→ What is expected:
Look through the entries below and extract exactly the lines from the one containing "ATOM 96 C CA" through the one containing "ATOM 104 C C", ends included.

--- Data provided Enclosed Below ---

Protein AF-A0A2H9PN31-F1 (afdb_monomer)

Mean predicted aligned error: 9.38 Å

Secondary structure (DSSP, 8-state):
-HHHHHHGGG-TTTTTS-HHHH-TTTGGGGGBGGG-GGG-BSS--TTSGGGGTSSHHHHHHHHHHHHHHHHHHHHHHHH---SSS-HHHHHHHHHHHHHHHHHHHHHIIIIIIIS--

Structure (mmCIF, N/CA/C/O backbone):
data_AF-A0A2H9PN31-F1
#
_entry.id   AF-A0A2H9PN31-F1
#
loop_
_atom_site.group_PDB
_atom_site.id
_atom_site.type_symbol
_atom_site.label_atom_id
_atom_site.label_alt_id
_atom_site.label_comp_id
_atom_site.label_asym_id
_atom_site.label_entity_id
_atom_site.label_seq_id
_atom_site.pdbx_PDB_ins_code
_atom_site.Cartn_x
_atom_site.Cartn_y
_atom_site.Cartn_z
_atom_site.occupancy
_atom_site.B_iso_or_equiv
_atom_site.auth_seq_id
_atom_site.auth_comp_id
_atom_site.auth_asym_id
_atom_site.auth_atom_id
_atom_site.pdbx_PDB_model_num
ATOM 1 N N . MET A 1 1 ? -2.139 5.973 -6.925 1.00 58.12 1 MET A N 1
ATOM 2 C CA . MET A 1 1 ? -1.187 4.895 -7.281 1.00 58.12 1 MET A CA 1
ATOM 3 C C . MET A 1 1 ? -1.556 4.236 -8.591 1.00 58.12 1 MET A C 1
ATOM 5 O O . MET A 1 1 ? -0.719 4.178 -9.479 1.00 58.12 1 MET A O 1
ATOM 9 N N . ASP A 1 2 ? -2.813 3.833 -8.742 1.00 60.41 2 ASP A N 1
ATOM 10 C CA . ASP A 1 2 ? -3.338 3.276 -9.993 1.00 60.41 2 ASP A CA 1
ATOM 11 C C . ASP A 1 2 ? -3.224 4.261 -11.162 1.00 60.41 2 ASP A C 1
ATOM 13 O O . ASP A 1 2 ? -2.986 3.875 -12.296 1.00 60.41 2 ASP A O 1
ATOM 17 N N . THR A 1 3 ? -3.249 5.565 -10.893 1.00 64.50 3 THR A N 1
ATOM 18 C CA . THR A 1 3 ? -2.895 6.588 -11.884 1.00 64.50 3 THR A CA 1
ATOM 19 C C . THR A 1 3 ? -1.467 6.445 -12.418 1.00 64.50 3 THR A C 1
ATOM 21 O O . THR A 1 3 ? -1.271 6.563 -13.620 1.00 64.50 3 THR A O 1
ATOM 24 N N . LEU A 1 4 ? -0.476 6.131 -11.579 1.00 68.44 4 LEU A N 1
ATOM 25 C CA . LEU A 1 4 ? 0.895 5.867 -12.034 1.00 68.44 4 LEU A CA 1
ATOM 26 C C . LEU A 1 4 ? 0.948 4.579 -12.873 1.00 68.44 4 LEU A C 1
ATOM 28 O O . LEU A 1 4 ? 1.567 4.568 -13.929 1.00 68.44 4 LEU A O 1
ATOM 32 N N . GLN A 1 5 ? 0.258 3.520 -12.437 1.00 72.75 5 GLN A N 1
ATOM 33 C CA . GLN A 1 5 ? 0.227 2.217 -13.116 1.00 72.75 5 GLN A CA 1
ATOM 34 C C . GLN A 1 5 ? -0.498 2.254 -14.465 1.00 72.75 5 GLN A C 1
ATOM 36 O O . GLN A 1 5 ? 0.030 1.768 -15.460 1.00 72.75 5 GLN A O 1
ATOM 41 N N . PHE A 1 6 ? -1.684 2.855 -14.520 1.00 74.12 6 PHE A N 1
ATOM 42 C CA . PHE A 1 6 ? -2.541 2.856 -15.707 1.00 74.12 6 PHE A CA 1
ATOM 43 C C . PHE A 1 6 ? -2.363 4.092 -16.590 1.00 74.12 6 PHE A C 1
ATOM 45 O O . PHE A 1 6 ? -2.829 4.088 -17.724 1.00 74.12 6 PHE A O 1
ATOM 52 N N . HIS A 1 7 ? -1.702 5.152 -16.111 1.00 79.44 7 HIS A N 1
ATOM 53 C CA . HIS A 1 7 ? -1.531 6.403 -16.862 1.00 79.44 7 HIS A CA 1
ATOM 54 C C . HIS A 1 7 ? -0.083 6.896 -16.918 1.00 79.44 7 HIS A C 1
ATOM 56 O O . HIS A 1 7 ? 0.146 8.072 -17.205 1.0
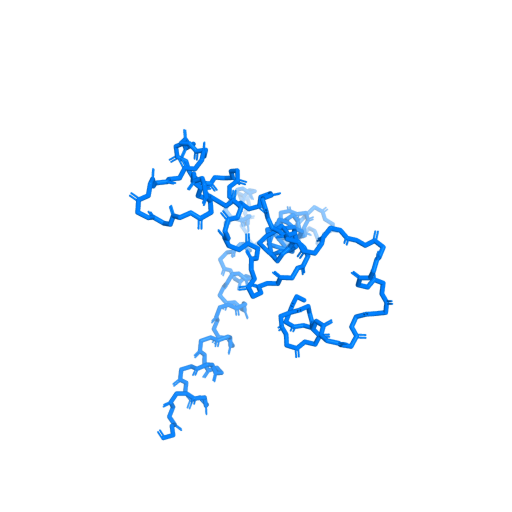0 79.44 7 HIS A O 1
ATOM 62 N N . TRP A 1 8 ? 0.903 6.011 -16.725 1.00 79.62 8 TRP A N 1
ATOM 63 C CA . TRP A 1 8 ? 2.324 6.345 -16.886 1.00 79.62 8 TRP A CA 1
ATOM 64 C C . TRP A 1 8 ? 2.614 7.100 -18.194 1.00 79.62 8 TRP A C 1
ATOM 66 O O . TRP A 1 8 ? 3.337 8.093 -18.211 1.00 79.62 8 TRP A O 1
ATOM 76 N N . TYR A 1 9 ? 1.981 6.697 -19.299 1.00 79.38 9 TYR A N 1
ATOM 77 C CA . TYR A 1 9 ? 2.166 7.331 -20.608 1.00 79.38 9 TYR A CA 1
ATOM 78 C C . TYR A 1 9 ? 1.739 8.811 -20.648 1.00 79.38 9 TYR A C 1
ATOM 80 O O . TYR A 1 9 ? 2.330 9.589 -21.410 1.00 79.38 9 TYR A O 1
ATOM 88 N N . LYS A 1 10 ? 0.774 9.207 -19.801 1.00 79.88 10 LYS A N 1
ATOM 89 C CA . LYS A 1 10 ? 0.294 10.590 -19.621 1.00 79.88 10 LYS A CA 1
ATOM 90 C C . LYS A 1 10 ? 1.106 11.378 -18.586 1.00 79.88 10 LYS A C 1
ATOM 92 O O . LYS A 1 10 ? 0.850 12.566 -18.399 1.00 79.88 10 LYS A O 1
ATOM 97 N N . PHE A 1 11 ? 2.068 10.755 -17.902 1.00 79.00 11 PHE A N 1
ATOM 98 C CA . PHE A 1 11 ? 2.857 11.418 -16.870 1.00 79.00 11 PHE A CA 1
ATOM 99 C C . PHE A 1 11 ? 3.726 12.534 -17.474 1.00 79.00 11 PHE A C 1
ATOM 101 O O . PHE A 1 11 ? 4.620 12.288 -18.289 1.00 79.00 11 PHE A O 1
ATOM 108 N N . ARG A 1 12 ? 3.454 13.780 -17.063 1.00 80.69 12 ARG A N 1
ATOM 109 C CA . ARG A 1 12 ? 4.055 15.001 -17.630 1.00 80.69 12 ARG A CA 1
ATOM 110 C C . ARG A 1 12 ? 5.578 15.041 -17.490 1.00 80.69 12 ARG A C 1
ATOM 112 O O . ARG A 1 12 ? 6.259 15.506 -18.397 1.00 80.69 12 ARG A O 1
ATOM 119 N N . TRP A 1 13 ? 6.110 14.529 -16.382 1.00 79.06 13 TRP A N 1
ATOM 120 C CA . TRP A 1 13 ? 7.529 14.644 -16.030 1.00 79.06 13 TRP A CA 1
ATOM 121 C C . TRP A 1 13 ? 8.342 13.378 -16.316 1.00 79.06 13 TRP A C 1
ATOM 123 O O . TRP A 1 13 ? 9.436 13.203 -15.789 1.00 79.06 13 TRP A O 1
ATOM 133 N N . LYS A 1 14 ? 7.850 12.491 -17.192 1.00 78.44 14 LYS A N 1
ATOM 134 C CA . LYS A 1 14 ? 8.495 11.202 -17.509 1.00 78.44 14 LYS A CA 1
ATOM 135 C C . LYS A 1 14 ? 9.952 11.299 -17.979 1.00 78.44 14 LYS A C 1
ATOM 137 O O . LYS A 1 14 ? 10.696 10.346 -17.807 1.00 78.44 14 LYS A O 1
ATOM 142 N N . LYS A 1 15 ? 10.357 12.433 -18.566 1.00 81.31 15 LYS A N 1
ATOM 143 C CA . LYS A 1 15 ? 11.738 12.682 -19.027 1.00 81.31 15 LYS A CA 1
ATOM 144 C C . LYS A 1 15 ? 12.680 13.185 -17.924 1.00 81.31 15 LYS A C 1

--- End of Enclosed Data provided ---
--- Data provided Enclosed Below ---

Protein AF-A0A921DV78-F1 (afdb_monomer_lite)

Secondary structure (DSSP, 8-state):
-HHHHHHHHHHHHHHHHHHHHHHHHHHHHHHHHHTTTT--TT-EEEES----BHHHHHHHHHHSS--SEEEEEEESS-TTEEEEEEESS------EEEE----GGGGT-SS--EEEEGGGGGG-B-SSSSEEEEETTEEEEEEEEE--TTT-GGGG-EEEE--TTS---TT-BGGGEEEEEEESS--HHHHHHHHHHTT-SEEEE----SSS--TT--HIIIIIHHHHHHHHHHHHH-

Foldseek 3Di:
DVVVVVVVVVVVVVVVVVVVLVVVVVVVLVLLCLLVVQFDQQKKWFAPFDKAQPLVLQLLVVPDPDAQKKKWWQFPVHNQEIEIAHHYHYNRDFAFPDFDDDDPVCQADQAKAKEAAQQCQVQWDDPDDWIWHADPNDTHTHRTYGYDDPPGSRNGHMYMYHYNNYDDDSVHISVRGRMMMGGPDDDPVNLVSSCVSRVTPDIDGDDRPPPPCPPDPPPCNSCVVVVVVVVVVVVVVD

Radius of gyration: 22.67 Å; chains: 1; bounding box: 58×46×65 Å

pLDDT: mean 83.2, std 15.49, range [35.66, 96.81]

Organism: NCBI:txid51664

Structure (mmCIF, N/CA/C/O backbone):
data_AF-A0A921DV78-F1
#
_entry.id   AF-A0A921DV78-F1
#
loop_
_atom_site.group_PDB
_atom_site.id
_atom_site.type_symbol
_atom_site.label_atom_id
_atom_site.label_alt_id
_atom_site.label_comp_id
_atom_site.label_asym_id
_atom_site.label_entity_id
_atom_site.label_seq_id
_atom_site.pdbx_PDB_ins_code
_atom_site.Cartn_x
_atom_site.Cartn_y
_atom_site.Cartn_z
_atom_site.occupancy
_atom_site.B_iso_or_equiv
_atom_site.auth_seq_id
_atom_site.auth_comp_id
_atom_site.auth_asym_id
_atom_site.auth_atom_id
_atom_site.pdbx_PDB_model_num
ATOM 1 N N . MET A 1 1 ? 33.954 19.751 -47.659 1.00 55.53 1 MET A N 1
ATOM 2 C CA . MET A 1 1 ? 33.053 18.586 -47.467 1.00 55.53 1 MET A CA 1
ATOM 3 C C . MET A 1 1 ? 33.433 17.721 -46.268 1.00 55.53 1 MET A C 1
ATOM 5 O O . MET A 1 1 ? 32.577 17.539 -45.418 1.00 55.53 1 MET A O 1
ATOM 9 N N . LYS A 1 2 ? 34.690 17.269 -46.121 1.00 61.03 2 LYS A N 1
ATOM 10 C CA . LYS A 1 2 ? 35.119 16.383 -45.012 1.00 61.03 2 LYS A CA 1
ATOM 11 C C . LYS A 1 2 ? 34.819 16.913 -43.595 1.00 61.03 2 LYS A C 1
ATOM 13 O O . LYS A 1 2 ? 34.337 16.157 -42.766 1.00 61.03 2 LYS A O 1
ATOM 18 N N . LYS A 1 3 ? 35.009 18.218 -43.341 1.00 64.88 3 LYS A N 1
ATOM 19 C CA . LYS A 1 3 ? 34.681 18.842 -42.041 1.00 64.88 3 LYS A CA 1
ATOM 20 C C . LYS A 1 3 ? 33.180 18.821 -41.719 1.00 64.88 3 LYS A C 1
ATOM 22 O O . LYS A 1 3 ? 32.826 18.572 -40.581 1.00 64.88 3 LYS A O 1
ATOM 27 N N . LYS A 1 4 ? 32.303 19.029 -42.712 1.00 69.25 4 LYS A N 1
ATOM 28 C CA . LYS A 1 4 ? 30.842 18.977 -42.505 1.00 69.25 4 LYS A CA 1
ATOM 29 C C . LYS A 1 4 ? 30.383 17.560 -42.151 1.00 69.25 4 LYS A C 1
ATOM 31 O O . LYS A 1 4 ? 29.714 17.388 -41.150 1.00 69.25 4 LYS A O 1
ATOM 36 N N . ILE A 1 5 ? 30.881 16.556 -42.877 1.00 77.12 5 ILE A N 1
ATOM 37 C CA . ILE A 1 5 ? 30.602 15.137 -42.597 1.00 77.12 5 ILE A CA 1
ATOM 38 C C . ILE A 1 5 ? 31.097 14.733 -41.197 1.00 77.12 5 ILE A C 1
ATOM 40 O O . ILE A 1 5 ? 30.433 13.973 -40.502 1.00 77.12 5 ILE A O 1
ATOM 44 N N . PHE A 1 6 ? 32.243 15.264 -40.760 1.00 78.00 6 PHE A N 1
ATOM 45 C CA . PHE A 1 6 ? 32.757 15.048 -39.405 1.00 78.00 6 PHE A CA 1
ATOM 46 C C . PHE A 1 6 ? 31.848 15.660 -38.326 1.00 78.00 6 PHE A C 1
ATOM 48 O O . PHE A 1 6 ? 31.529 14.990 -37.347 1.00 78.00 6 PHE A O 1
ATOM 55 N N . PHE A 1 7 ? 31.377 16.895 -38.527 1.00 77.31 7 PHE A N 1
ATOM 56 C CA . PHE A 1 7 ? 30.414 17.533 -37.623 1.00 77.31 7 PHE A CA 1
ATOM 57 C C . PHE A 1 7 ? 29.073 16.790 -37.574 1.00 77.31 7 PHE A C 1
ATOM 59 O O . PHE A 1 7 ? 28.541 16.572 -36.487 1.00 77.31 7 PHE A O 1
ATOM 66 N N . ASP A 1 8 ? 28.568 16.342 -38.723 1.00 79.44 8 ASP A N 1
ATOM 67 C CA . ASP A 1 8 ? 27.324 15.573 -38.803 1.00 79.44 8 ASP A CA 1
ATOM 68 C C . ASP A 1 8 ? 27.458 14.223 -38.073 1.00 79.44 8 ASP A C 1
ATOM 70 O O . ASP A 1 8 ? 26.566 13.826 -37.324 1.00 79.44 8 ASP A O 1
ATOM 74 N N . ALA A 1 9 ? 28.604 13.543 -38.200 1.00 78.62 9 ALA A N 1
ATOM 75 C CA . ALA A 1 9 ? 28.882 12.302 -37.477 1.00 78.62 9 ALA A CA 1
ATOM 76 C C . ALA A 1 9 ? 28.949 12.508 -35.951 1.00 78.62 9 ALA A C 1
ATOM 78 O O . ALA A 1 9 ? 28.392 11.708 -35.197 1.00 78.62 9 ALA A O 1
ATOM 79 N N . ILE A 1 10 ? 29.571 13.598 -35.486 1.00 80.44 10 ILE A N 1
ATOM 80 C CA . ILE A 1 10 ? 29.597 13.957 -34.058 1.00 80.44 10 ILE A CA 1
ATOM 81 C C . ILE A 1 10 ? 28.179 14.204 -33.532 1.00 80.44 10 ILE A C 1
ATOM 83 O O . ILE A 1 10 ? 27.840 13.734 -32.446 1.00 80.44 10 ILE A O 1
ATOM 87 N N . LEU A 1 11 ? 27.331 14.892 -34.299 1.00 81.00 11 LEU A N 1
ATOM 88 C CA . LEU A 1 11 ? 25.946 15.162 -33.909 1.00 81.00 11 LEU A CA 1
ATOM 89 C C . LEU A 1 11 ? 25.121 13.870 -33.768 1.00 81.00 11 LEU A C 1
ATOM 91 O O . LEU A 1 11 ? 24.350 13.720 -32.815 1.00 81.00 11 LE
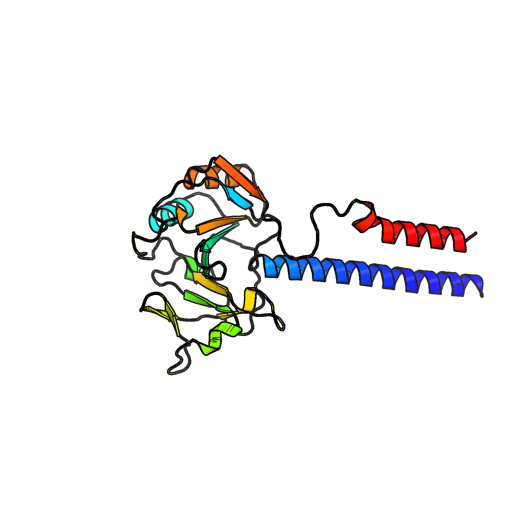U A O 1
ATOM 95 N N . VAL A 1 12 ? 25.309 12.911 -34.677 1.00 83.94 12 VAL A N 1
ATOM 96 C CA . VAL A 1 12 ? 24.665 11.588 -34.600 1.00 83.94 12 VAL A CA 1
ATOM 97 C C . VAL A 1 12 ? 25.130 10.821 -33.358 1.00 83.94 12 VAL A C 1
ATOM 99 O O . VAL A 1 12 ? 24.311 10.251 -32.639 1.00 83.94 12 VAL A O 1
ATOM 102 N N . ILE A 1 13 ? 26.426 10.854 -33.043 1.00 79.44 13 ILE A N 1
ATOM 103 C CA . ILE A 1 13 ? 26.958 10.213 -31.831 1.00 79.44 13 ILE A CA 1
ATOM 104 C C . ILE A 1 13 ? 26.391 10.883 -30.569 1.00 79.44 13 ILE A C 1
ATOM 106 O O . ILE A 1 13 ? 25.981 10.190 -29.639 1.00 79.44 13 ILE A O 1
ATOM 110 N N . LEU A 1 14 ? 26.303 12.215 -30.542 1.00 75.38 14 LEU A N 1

--- End of Enclosed Data provided ---

→ Solved exercise:
ATOM 96 C CA . VAL A 1 12 ? 24.665 11.588 -34.600 1.00 83.94 12 VAL A CA 1
ATOM 97 C C . VAL A 1 12 ? 25.130 10.821 -33.358 1.00 83.94 12 VAL A C 1
ATOM 99 O O . VAL A 1 12 ? 24.311 10.251 -32.639 1.00 83.94 12 VAL A O 1
ATOM 102 N N . ILE A 1 13 ? 26.426 10.854 -33.043 1.00 79.44 13 ILE A N 1
ATOM 103 C CA . ILE A 1 13 ? 26.958 10.213 -31.831 1.00 79.44 13 ILE A CA 1
ATOM 104 C C . ILE A 1 13 ? 26.391 10.883 -30.569 1.00 79.44 13 ILE A C 1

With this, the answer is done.